Dr. Rachel Franklin, medical director at OU Health Physicians Family Medicine, said our bodies are programmed to keep time in relation to light and dark cycles.

“A sudden disconnect between our day and night cycle and the clock can cause actual harm," she said.

Franklin said losing that hour of sleep can damage our bodies in several ways. She said it can increase stress hormones, irritability, depression and poor school or work performance. She also said the damage can accumulate over time.

“We now have evidence that stroke risk increases about eight percent each time the clock changes for about two days," Franklin said.

Many prefer daylight saving time for the extra sunlight. Senator James Lankford and Senator Jim Inhofe are now hoping to make it permanent with a new bill. Inhofe said doing so will encourage recreation, benefit mental health and support the economy.

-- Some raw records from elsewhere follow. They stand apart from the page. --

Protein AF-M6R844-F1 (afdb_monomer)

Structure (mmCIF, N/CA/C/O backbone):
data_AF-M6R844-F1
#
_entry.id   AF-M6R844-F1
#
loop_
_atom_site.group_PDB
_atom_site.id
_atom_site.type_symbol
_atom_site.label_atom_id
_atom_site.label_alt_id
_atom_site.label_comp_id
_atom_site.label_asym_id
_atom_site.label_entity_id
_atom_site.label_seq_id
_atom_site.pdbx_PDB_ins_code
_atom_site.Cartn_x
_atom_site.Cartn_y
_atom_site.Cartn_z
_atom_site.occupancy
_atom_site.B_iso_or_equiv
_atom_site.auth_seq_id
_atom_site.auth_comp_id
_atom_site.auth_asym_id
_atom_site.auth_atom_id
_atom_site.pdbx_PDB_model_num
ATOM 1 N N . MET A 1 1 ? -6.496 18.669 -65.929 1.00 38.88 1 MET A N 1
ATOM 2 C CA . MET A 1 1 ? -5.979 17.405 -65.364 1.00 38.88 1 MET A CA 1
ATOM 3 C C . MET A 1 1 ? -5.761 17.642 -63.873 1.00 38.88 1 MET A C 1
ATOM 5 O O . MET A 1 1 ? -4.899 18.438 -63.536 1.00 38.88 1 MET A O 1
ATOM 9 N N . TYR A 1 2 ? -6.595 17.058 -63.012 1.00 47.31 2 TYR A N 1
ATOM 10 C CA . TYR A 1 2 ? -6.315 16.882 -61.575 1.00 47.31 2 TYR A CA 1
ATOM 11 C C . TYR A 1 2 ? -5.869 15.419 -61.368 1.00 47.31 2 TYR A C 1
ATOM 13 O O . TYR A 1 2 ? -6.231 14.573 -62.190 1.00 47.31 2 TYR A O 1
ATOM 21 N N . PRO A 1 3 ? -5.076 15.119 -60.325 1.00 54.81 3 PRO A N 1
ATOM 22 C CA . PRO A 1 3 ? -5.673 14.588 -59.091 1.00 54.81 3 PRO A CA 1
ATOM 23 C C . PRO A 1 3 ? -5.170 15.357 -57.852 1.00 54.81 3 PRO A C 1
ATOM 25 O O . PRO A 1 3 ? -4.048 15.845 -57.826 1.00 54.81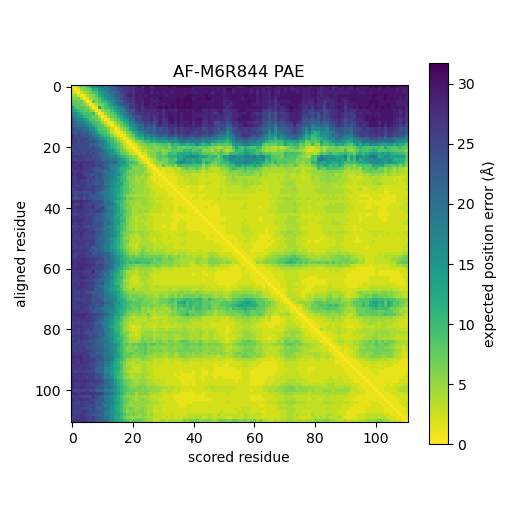 3 PRO A O 1
ATOM 28 N N . ASN A 1 4 ? -6.035 15.731 -56.910 1.00 42.44 4 ASN A N 1
ATOM 29 C CA . ASN A 1 4 ? -6.629 14.921 -55.835 1.00 42.44 4 ASN A CA 1
ATOM 30 C C . ASN A 1 4 ? -5.628 14.414 -54.778 1.00 42.44 4 ASN A C 1
ATOM 32 O O . ASN A 1 4 ? -4.867 13.487 -55.020 1.00 42.44 4 ASN A O 1
ATOM 36 N N . SER A 1 5 ? -5.761 15.026 -53.592 1.00 47.50 5 SER A N 1
ATOM 37 C CA . SER A 1 5 ? -5.846 14.409 -52.257 1.00 47.50 5 SER A CA 1
ATOM 38 C C . SER A 1 5 ? -4.778 13.409 -51.807 1.00 47.50 5 SER A C 1
ATOM 40 O O . SER A 1 5 ? -4.720 12.297 -52.315 1.00 47.50 5 SER A O 1
ATOM 42 N N . SER A 1 6 ? -4.114 13.729 -50.693 1.00 47.81 6 SER A N 1
ATOM 43 C CA . SER A 1 6 ? -4.210 12.945 -49.445 1.00 47.81 6 SER A CA 1
ATOM 44 C C . SER A 1 6 ? -3.522 13.754 -48.335 1.00 47.81 6 SER A C 1
ATOM 46 O O . SER A 1 6 ? -2.327 14.005 -48.395 1.00 47.81 6 SER A O 1
ATOM 48 N N . PHE A 1 7 ? -4.245 14.374 -47.402 1.00 46.12 7 PHE A N 1
ATOM 49 C CA . PHE A 1 7 ? -4.459 13.806 -46.065 1.00 46.12 7 PHE A CA 1
ATOM 50 C C . PHE A 1 7 ? -3.506 12.643 -45.734 1.00 46.12 7 PHE A C 1
ATOM 52 O O . PHE A 1 7 ? -3.674 11.537 -46.240 1.00 46.12 7 PHE A O 1
ATOM 59 N N . CYS A 1 8 ? -2.531 12.891 -44.862 1.00 43.00 8 CYS A N 1
ATOM 60 C CA . CYS A 1 8 ? -1.891 11.838 -44.083 1.00 43.00 8 CYS A CA 1
ATOM 61 C C . CYS A 1 8 ? -1.927 12.281 -42.619 1.00 43.00 8 CYS A C 1
ATOM 63 O O . CYS A 1 8 ? -1.067 13.013 -42.133 1.00 43.00 8 CYS A O 1
ATOM 65 N N . SER A 1 9 ? -3.041 11.936 -41.980 1.00 43.78 9 SER A N 1
ATOM 66 C CA . SER A 1 9 ? -3.234 11.980 -40.538 1.00 43.78 9 SER A CA 1
ATOM 67 C C . SER A 1 9 ? -2.273 11.021 -39.846 1.00 43.78 9 SER A C 1
ATOM 69 O O . SER A 1 9 ? -2.062 9.933 -40.368 1.00 43.78 9 SER A O 1
ATOM 71 N N . SER A 1 10 ? -1.880 11.386 -38.620 1.00 48.81 10 SER A N 1
ATOM 72 C CA . SER A 1 10 ? -1.481 10.476 -37.532 1.00 48.81 10 SER A CA 1
ATOM 73 C C . SER A 1 10 ? -0.191 9.682 -37.801 1.00 48.81 10 SER A C 1
ATOM 75 O O . SER A 1 10 ? -0.034 9.006 -38.798 1.00 48.81 10 SER A O 1
ATOM 77 N N . GLU A 1 11 ? 0.821 9.730 -36.947 1.00 41.84 11 GLU A N 1
ATOM 78 C CA . GLU A 1 11 ? 0.743 9.276 -35.567 1.00 41.84 11 GLU A CA 1
ATOM 79 C C . GLU A 1 11 ? 1.508 10.237 -34.645 1.00 41.84 11 GLU A C 1
ATOM 81 O O . GLU A 1 11 ? 2.736 10.194 -34.551 1.00 41.84 11 GLU A O 1
ATOM 86 N N . GLU A 1 12 ? 0.790 11.028 -33.843 1.00 44.94 12 GLU A N 1
ATOM 87 C CA . GLU A 1 12 ? 1.252 11.166 -32.466 1.00 44.94 12 GLU A CA 1
ATOM 88 C C . GLU A 1 12 ? 1.210 9.747 -31.908 1.00 44.94 12 GLU A C 1
ATOM 90 O O . GLU A 1 12 ? 0.151 9.237 -31.532 1.00 44.94 12 GLU A O 1
ATOM 95 N N . LYS A 1 13 ? 2.362 9.068 -31.902 1.00 39.12 13 LYS A N 1
ATOM 96 C CA . LYS A 1 13 ? 2.570 7.988 -30.950 1.00 39.12 13 LYS A CA 1
ATOM 97 C C . LYS A 1 13 ? 2.261 8.631 -29.614 1.00 39.12 13 LYS A C 1
ATOM 99 O O . LYS A 1 13 ? 3.081 9.396 -29.111 1.00 39.12 13 LYS A O 1
ATOM 104 N N . LYS A 1 14 ? 1.063 8.366 -29.081 1.00 44.84 14 LYS A N 1
ATOM 105 C CA . LYS A 1 14 ? 0.771 8.534 -27.666 1.00 44.84 14 LYS A CA 1
ATOM 106 C C . LYS A 1 14 ? 1.900 7.782 -26.990 1.00 44.84 14 LYS A C 1
ATOM 108 O O . LYS A 1 14 ? 1.865 6.555 -26.915 1.00 44.84 14 LYS A O 1
ATOM 113 N N . GLN A 1 15 ? 2.952 8.504 -26.596 1.00 41.97 15 GLN A N 1
ATOM 114 C CA . GLN A 1 15 ? 3.847 7.998 -25.582 1.00 41.97 15 GLN A CA 1
ATOM 115 C C . GLN A 1 15 ? 2.887 7.525 -24.498 1.00 41.97 15 GLN A C 1
ATOM 117 O O . GLN A 1 15 ? 1.992 8.305 -24.138 1.00 41.97 15 GLN A O 1
ATOM 122 N N . PRO A 1 16 ? 2.963 6.250 -24.072 1.00 48.66 16 PRO A N 1
ATOM 123 C CA . PRO A 1 16 ? 2.175 5.843 -22.926 1.00 48.66 16 PRO A CA 1
ATOM 124 C C . PRO A 1 16 ? 2.417 6.922 -21.866 1.00 48.66 16 PRO A C 1
ATOM 126 O O . PRO A 1 16 ? 3.574 7.355 -21.748 1.00 48.66 16 PRO A O 1
ATOM 129 N N . PRO A 1 17 ? 1.351 7.462 -21.239 1.00 55.53 17 PRO A N 1
ATOM 130 C CA . PRO A 1 17 ? 1.478 8.577 -20.307 1.00 55.53 17 PRO A CA 1
ATOM 131 C C . PRO A 1 17 ? 2.676 8.277 -19.421 1.00 55.53 17 PRO A C 1
ATOM 133 O O . PRO A 1 17 ? 2.765 7.156 -18.910 1.00 55.53 17 PRO A O 1
ATOM 136 N N . ARG A 1 18 ? 3.666 9.189 -19.403 1.00 58.31 18 ARG A N 1
ATOM 137 C CA . ARG A 1 18 ? 4.942 8.938 -18.725 1.00 58.31 18 ARG A CA 1
ATOM 138 C C . ARG A 1 18 ? 4.589 8.419 -17.348 1.00 58.31 18 ARG A C 1
ATOM 140 O O . ARG A 1 18 ? 3.902 9.099 -16.602 1.00 58.31 18 ARG A O 1
ATOM 147 N N . GLN A 1 19 ? 4.968 7.180 -17.079 1.00 63.56 19 GLN A N 1
ATOM 148 C CA . GLN A 1 19 ? 4.566 6.516 -15.861 1.00 63.56 19 GLN A CA 1
ATOM 149 C C . GLN A 1 19 ? 5.302 7.219 -14.722 1.00 63.56 19 GLN A C 1
ATOM 151 O O . GLN A 1 19 ? 6.514 7.063 -14.568 1.00 63.56 19 GLN A O 1
ATOM 156 N N . GLU A 1 20 ? 4.591 8.100 -14.022 1.00 77.19 20 GLU A N 1
ATOM 157 C CA . GLU A 1 20 ? 5.165 8.907 -12.957 1.00 77.19 20 GLU A CA 1
ATOM 158 C C . GLU A 1 20 ? 5.321 8.039 -11.712 1.00 77.19 20 GLU A C 1
ATOM 160 O O . GLU A 1 20 ? 4.422 7.283 -11.331 1.00 77.19 20 GLU A O 1
ATOM 165 N N . TYR A 1 21 ? 6.498 8.119 -11.101 1.00 77.69 21 TYR A N 1
ATOM 166 C CA . TYR A 1 21 ? 6.825 7.376 -9.895 1.00 77.69 21 TYR A CA 1
ATOM 167 C C . TYR A 1 21 ? 6.856 8.326 -8.710 1.00 77.69 21 TYR A C 1
ATOM 169 O O . TYR A 1 21 ? 7.326 9.460 -8.822 1.00 77.69 21 TYR A O 1
ATOM 177 N N . GLN A 1 22 ? 6.409 7.843 -7.559 1.00 77.69 22 GLN A N 1
ATOM 178 C CA . GLN A 1 22 ? 6.577 8.576 -6.317 1.00 77.69 22 GLN A CA 1
ATOM 179 C C . GLN A 1 22 ? 8.049 8.557 -5.876 1.00 77.69 22 GLN A C 1
ATOM 181 O O . GLN A 1 22 ? 8.771 7.593 -6.147 1.00 77.69 22 GLN A O 1
ATOM 186 N N . PRO A 1 23 ? 8.518 9.600 -5.174 1.00 69.06 23 PRO A N 1
ATOM 187 C CA . PRO A 1 23 ? 9.825 9.575 -4.537 1.00 69.06 23 PRO A CA 1
ATOM 188 C C . PRO A 1 23 ? 9.768 8.669 -3.295 1.00 69.06 23 PRO A C 1
ATOM 190 O O . PRO A 1 23 ? 9.379 9.112 -2.217 1.00 69.06 23 PRO A O 1
ATOM 193 N N . ASN A 1 24 ? 10.125 7.389 -3.441 1.00 69.00 24 ASN A N 1
ATOM 194 C CA . ASN A 1 24 ? 10.103 6.403 -2.354 1.00 69.00 24 ASN A CA 1
ATOM 195 C C . ASN A 1 24 ? 11.385 5.561 -2.273 1.00 69.00 24 ASN A C 1
ATOM 197 O O . ASN A 1 24 ? 12.101 5.414 -3.265 1.00 69.00 24 ASN A O 1
ATOM 201 N N . SER A 1 25 ? 11.646 4.980 -1.093 1.00 65.69 25 SER A N 1
ATOM 202 C CA . SER A 1 25 ? 12.665 3.936 -0.944 1.00 65.69 25 SER A CA 1
ATOM 203 C C . SER A 1 25 ? 12.210 2.682 -1.686 1.00 65.69 25 SER A C 1
ATOM 205 O O . SER A 1 25 ? 11.016 2.378 -1.741 1.00 65.69 25 SER A O 1
ATOM 207 N N . ASP A 1 26 ? 13.139 1.944 -2.276 1.00 71.38 26 ASP A N 1
ATOM 208 C CA . ASP A 1 26 ? 12.818 0.759 -3.060 1.00 71.38 26 ASP A CA 1
ATOM 209 C C . ASP A 1 26 ? 12.674 -0.517 -2.202 1.00 71.38 26 ASP A C 1
ATOM 211 O O . ASP A 1 26 ? 12.505 -1.615 -2.732 1.00 71.38 26 ASP A O 1
ATOM 215 N N . ILE A 1 27 ? 12.653 -0.372 -0.870 1.00 79.94 27 ILE A N 1
ATOM 216 C CA . ILE A 1 27 ? 12.639 -1.451 0.132 1.00 79.94 27 ILE A CA 1
ATOM 217 C C . ILE A 1 27 ? 11.202 -1.801 0.571 1.00 79.94 27 ILE A C 1
ATOM 219 O O . ILE A 1 27 ? 10.909 -2.019 1.751 1.00 79.94 27 ILE A O 1
ATOM 223 N N . ARG A 1 28 ? 10.276 -1.903 -0.390 1.00 82.00 28 ARG A N 1
ATOM 224 C CA . ARG A 1 28 ? 8.829 -2.063 -0.125 1.00 82.00 28 ARG A CA 1
ATOM 225 C C . ARG A 1 28 ? 8.476 -3.301 0.700 1.00 82.00 28 ARG A C 1
ATOM 227 O O . ARG A 1 28 ? 7.533 -3.272 1.484 1.00 82.00 28 ARG A O 1
ATOM 234 N N . THR A 1 2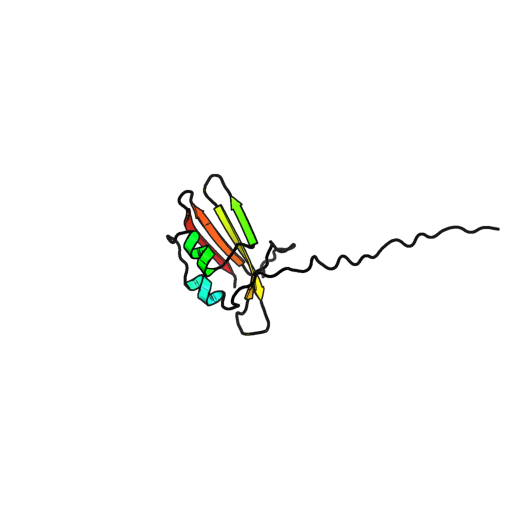9 ? 9.256 -4.376 0.576 1.00 80.81 29 THR A N 1
ATOM 235 C CA . THR A 1 29 ? 9.055 -5.603 1.370 1.00 80.81 29 THR A CA 1
ATOM 236 C C . THR A 1 29 ? 9.239 -5.348 2.869 1.00 80.81 29 THR A C 1
ATOM 238 O O . THR A 1 29 ? 8.480 -5.870 3.683 1.00 80.81 29 THR A O 1
ATOM 241 N N . PHE A 1 30 ? 10.228 -4.534 3.243 1.00 84.25 30 PHE A N 1
ATOM 242 C CA . PHE A 1 30 ? 10.482 -4.187 4.640 1.00 84.25 30 PHE A CA 1
ATOM 243 C C . PHE A 1 30 ? 9.424 -3.216 5.169 1.00 84.25 30 PHE A C 1
ATOM 245 O O . PHE A 1 30 ? 8.875 -3.433 6.244 1.00 84.25 30 PHE A O 1
ATOM 252 N N . GLU A 1 31 ? 9.097 -2.187 4.386 1.00 87.50 31 GLU A N 1
ATOM 253 C CA . GLU A 1 31 ? 8.105 -1.166 4.744 1.00 87.50 31 GLU A CA 1
ATOM 254 C C . GLU A 1 31 ? 6.719 -1.779 4.998 1.00 87.50 31 GLU A C 1
ATOM 256 O O . GLU A 1 31 ? 6.081 -1.470 6.005 1.00 87.50 31 GLU A O 1
ATOM 261 N N . VAL A 1 32 ? 6.276 -2.730 4.165 1.00 89.19 32 VAL A N 1
ATOM 262 C CA . VAL A 1 32 ? 5.026 -3.477 4.409 1.00 89.19 32 VAL A CA 1
ATOM 263 C C . VAL A 1 32 ? 5.076 -4.245 5.732 1.00 89.19 32 VAL A C 1
ATOM 265 O O . VAL A 1 32 ? 4.076 -4.301 6.441 1.00 89.19 32 VAL A O 1
ATOM 268 N N . GLY A 1 33 ? 6.237 -4.778 6.122 1.00 90.44 33 GLY A N 1
ATOM 269 C CA . GLY A 1 33 ? 6.420 -5.460 7.407 1.00 90.44 33 GLY A CA 1
ATOM 270 C C . GLY A 1 33 ? 6.321 -4.548 8.638 1.00 90.44 33 GLY A C 1
ATOM 271 O O . GLY A 1 33 ? 6.173 -5.045 9.755 1.00 90.44 33 GLY A O 1
ATOM 272 N N . MET A 1 34 ? 6.381 -3.223 8.469 1.00 93.00 34 MET A N 1
ATOM 273 C CA . MET A 1 34 ? 6.271 -2.257 9.571 1.00 93.00 34 MET A CA 1
ATOM 274 C C . MET A 1 34 ? 4.821 -1.896 9.925 1.00 93.00 34 MET A C 1
ATOM 276 O O . MET A 1 34 ? 4.582 -1.277 10.973 1.00 93.00 34 MET A O 1
ATOM 280 N N . ILE A 1 35 ? 3.859 -2.264 9.077 1.00 95.56 35 ILE A N 1
ATOM 281 C CA . ILE A 1 35 ? 2.428 -1.996 9.256 1.00 95.56 35 ILE A CA 1
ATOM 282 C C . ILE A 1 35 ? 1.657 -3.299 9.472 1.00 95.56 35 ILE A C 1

But, Dr. Franklin said, research shows the standard time when we set our clocks back from November through March is better overall.

“If we’re talking about nationwide, what’s best for the east coast and the west coast, doctors believe that standard time would be best for the health of all individuals," Franklin said.

As it takes a few days to adjust to the change, Dr. Franklin said to be patient with each other.

“If you are finding yourself or your family irritable, anxious, not really connected intellectually this week, give yourself a little grace, give your kids some grace, they’re suffering through it too," she said.

To help yourself get used to the change, Dr. Franklin suggests waking up at the same time seven days in a row and avoiding caffeine and alcohol late in the day.